All that should be output is the block of lines below from the line with "ATOM 37 O O" to the line with "ATOM 63 C C", both included, exactly as written.
___ MATERIALS PROVIDED ___
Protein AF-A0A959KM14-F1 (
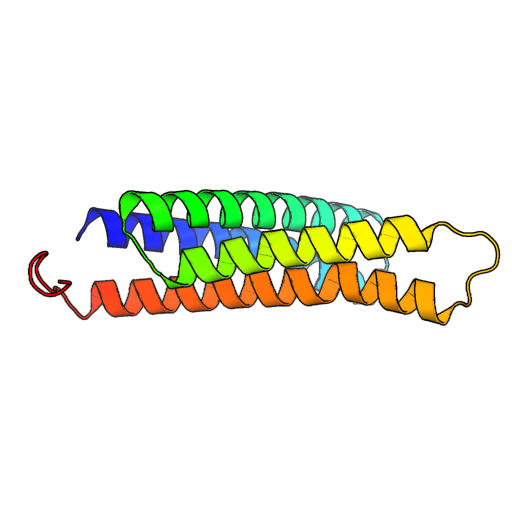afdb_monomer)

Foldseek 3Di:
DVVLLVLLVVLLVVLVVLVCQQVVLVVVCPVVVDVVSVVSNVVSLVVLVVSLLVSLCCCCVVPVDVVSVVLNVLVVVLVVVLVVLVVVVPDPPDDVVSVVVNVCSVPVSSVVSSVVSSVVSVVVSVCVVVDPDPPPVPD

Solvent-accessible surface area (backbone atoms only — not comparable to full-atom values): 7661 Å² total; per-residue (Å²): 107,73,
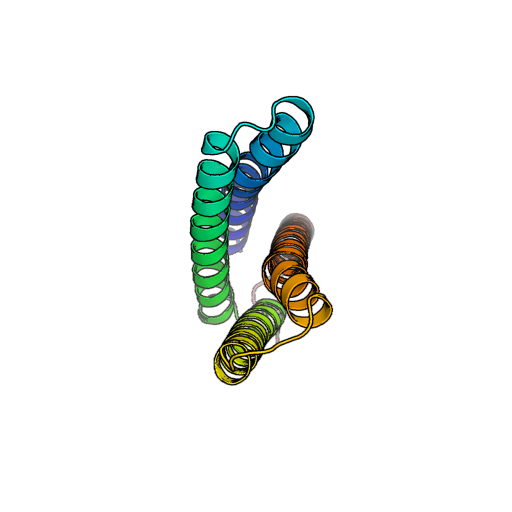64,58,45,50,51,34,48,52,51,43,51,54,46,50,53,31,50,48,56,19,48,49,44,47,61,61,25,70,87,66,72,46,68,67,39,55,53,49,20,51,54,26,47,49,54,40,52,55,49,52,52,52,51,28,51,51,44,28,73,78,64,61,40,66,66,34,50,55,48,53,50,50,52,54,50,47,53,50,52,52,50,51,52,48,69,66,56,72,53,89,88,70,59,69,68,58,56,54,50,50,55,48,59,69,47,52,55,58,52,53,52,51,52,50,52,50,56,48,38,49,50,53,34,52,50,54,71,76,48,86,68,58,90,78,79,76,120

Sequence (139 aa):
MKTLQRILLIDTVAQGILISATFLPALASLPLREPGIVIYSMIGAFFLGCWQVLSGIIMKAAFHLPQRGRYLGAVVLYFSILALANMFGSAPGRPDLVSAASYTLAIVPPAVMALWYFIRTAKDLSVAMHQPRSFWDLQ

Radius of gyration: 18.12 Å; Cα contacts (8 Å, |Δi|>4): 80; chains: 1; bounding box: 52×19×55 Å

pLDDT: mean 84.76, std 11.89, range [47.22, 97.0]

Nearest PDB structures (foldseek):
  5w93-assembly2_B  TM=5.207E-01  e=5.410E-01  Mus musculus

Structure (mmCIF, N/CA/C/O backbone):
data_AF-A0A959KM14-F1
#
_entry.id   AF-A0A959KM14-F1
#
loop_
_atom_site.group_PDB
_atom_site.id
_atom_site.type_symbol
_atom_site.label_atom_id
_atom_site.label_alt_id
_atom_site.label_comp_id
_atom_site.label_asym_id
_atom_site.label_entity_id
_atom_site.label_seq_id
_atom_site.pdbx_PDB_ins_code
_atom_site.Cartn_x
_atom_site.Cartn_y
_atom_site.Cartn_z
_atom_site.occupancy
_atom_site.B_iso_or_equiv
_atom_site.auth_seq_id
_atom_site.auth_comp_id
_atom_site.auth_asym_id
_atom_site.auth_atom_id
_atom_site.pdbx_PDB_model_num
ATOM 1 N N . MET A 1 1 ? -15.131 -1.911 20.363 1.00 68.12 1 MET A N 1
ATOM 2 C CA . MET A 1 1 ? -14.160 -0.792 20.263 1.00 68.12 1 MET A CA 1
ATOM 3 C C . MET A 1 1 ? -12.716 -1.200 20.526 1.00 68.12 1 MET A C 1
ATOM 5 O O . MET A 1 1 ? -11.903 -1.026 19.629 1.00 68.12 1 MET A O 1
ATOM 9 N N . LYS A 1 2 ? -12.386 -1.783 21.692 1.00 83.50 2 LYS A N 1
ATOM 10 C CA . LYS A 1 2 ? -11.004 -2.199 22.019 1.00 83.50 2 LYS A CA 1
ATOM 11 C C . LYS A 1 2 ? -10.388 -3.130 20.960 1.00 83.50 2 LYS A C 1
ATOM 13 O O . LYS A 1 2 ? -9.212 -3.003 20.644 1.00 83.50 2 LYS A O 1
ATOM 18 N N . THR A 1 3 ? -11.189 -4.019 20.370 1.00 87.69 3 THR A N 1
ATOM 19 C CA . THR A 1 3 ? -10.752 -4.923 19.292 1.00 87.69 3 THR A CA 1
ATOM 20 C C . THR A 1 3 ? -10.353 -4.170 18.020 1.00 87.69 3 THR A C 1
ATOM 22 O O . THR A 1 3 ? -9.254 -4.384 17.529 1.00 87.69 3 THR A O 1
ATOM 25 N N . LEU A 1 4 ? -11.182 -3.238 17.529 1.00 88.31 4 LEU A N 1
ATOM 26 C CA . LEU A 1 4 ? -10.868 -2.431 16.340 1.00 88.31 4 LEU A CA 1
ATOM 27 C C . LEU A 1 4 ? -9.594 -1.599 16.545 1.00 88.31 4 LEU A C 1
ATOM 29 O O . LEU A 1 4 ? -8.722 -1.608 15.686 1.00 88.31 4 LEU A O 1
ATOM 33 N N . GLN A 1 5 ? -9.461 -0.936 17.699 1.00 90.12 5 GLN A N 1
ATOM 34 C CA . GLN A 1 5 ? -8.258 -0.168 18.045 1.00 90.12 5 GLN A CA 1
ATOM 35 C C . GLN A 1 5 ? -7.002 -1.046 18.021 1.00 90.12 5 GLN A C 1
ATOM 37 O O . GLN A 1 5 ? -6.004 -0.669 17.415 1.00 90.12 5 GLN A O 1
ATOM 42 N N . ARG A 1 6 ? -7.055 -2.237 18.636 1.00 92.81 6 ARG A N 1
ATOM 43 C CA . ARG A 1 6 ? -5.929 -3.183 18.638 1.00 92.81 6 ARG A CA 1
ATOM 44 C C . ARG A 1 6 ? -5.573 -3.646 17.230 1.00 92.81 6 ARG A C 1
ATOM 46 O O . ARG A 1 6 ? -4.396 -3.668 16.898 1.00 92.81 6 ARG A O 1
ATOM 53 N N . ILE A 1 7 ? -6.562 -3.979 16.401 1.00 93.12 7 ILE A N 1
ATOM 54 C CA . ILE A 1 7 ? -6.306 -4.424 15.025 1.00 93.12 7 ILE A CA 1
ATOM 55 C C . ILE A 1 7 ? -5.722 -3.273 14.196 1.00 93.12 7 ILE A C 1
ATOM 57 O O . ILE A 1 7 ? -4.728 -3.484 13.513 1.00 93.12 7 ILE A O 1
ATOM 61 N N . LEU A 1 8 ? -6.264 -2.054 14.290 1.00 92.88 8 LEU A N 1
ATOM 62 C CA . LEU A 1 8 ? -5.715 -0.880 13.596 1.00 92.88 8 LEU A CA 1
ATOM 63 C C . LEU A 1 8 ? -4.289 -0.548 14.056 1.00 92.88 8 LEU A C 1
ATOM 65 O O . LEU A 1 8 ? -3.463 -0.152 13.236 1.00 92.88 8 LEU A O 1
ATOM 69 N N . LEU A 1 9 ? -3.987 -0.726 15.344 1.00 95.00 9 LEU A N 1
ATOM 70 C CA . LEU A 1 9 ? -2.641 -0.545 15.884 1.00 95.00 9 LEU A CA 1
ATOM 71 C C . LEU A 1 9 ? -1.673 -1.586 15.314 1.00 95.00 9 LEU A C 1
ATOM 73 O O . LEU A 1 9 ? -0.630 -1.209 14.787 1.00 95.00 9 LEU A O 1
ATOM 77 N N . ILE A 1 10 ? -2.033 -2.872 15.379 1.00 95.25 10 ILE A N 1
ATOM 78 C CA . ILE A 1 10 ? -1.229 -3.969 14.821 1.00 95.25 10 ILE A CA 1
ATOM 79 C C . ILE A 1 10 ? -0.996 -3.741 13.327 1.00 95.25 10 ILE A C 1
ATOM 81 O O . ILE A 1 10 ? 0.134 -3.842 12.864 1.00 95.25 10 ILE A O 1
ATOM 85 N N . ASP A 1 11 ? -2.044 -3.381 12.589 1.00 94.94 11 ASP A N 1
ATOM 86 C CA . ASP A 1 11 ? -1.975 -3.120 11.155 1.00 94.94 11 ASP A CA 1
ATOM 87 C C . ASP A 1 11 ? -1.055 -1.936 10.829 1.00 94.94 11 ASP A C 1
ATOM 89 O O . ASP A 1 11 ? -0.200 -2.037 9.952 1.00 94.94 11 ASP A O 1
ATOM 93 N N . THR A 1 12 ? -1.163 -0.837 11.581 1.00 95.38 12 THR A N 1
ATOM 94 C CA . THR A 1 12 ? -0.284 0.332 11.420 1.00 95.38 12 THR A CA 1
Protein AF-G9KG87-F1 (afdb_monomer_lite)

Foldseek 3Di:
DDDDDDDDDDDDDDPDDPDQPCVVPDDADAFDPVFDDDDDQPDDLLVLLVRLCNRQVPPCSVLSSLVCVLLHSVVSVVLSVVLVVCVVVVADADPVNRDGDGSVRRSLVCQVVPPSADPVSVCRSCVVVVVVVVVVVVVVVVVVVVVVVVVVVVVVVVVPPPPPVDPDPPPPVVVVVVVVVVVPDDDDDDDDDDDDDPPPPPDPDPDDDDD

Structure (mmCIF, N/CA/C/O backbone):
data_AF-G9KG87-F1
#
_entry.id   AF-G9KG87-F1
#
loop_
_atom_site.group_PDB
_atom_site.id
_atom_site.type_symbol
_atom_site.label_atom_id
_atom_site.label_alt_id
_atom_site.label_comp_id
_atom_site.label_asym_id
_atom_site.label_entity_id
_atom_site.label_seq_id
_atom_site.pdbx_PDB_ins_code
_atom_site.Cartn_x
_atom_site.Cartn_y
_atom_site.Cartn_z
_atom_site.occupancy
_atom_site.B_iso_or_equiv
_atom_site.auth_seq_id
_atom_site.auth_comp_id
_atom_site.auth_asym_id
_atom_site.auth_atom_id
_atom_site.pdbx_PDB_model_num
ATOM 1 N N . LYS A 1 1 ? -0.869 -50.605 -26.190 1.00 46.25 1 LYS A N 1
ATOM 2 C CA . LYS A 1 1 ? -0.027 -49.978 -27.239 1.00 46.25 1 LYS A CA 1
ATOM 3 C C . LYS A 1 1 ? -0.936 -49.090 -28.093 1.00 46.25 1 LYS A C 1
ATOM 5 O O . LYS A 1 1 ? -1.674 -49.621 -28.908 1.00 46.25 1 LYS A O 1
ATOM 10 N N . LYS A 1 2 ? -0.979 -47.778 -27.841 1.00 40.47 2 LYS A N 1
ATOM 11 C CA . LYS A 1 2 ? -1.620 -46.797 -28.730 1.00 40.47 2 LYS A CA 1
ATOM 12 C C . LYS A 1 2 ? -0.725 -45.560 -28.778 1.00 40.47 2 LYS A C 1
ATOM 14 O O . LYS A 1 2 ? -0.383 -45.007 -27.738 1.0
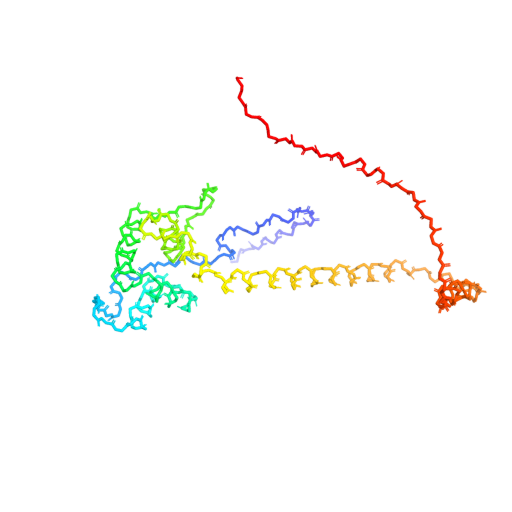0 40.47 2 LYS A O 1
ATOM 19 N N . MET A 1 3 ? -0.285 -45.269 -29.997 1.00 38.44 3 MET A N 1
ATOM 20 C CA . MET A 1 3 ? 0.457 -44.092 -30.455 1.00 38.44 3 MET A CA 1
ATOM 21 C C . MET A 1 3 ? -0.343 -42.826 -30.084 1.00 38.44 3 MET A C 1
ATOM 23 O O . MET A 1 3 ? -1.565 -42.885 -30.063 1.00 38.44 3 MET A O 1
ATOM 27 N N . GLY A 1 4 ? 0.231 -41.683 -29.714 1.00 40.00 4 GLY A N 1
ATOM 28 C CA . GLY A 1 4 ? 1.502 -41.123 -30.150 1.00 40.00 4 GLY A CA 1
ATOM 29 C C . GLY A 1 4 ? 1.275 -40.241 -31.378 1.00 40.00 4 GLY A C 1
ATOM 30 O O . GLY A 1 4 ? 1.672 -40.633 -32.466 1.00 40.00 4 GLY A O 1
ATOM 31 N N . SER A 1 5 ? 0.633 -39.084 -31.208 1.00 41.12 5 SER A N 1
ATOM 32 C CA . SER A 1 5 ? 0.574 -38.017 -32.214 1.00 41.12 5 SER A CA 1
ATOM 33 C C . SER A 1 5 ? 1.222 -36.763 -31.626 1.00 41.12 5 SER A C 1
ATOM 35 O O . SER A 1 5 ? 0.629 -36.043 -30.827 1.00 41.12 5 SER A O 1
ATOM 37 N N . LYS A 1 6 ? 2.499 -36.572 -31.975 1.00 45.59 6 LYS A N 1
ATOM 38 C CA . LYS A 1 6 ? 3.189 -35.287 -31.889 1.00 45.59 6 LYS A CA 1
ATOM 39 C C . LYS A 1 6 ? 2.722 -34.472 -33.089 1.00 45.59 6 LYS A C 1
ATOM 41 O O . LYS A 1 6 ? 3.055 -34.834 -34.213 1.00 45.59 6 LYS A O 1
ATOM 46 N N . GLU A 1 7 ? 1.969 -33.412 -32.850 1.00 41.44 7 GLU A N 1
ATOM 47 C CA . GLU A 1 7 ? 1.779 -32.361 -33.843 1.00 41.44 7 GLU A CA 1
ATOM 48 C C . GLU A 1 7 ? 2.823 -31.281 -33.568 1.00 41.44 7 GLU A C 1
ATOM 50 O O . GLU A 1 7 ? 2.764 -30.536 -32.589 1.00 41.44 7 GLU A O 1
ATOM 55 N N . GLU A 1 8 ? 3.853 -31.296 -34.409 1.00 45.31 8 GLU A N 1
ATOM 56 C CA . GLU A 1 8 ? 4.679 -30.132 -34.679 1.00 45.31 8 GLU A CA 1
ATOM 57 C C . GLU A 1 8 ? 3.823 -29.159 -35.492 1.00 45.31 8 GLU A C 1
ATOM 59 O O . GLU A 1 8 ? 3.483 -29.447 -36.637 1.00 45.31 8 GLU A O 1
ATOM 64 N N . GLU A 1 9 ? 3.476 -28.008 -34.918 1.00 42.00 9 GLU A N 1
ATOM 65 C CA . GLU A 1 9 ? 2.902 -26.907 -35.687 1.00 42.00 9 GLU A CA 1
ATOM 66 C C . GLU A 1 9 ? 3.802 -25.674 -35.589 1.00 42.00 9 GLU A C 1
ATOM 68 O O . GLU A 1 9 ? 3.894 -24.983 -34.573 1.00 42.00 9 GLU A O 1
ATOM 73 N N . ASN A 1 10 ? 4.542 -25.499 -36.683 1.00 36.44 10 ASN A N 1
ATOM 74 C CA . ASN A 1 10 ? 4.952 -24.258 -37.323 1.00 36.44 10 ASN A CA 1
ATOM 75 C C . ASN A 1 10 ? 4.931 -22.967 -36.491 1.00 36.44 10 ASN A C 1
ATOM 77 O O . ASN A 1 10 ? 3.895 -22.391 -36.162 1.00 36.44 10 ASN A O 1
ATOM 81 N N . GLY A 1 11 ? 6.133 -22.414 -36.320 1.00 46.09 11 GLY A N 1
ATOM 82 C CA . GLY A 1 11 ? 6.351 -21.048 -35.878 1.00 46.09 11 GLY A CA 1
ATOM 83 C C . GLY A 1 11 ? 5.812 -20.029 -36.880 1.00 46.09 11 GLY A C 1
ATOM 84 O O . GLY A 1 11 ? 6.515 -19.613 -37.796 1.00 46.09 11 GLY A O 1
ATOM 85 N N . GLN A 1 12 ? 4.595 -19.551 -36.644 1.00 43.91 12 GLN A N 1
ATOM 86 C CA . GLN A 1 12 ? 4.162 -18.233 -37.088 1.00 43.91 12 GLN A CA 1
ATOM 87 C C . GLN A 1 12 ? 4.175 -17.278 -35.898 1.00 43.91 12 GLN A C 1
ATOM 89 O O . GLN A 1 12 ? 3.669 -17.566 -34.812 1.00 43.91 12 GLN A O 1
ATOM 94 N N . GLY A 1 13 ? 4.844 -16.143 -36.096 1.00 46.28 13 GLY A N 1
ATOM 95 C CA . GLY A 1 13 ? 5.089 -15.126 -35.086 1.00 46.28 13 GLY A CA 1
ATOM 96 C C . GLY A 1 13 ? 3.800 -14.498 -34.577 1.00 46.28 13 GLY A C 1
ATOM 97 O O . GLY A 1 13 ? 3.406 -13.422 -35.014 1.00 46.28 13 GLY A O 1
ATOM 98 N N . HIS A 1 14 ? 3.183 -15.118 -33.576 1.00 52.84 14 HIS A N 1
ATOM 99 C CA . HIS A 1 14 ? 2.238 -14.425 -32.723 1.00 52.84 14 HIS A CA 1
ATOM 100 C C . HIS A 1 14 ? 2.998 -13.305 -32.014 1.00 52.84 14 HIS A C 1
___
» WRITTEN RESPONSE:
ATOM 37 O O . GLN A 1 5 ? -6.004 -0.669 17.415 1.00 90.12 5 GLN A O 1
ATOM 42 N N . ARG A 1 6 ? -7.055 -2.237 18.636 1.00 92.81 6 ARG A N 1
ATOM 43 C CA . ARG A 1 6 ? -5.929 -3.183 18.638 1.00 92.81 6 ARG A CA 1
ATOM 44 C C . ARG A 1 6 ? -5.573 -3.646 17.230 1.00 92.81 6 ARG A C 1
ATOM 46 O O . ARG A 1 6 ? -4.396 -3.668 16.898 1.00 92.81 6 ARG A O 1
ATOM 53 N N . ILE A 1 7 ? -6.562 -3.979 16.401 1.00 93.12 7 ILE A N 1
ATOM 54 C CA . ILE A 1 7 ? -6.306 -4.424 15.025 1.00 93.12 7 ILE A CA 1
ATOM 55 C C . ILE A 1 7 ? -5.722 -3.273 14.196 1.00 93.12 7 ILE A C 1
ATOM 57 O O . ILE A 1 7 ? -4.728 -3.484 13.513 1.00 93.12 7 ILE A O 1
ATOM 61 N N . LEU A 1 8 ? -6.264 -2.054 14.290 1.00 92.88 8 LEU A N 1
ATOM 62 C CA . LEU A 1 8 ? -5.715 -0.880 13.596 1.00 92.88 8 LEU A CA 1
ATOM 63 C C . LEU A 1 8 ? -4.289 -0.548 14.056 1.00 92.88 8 LEU A C 1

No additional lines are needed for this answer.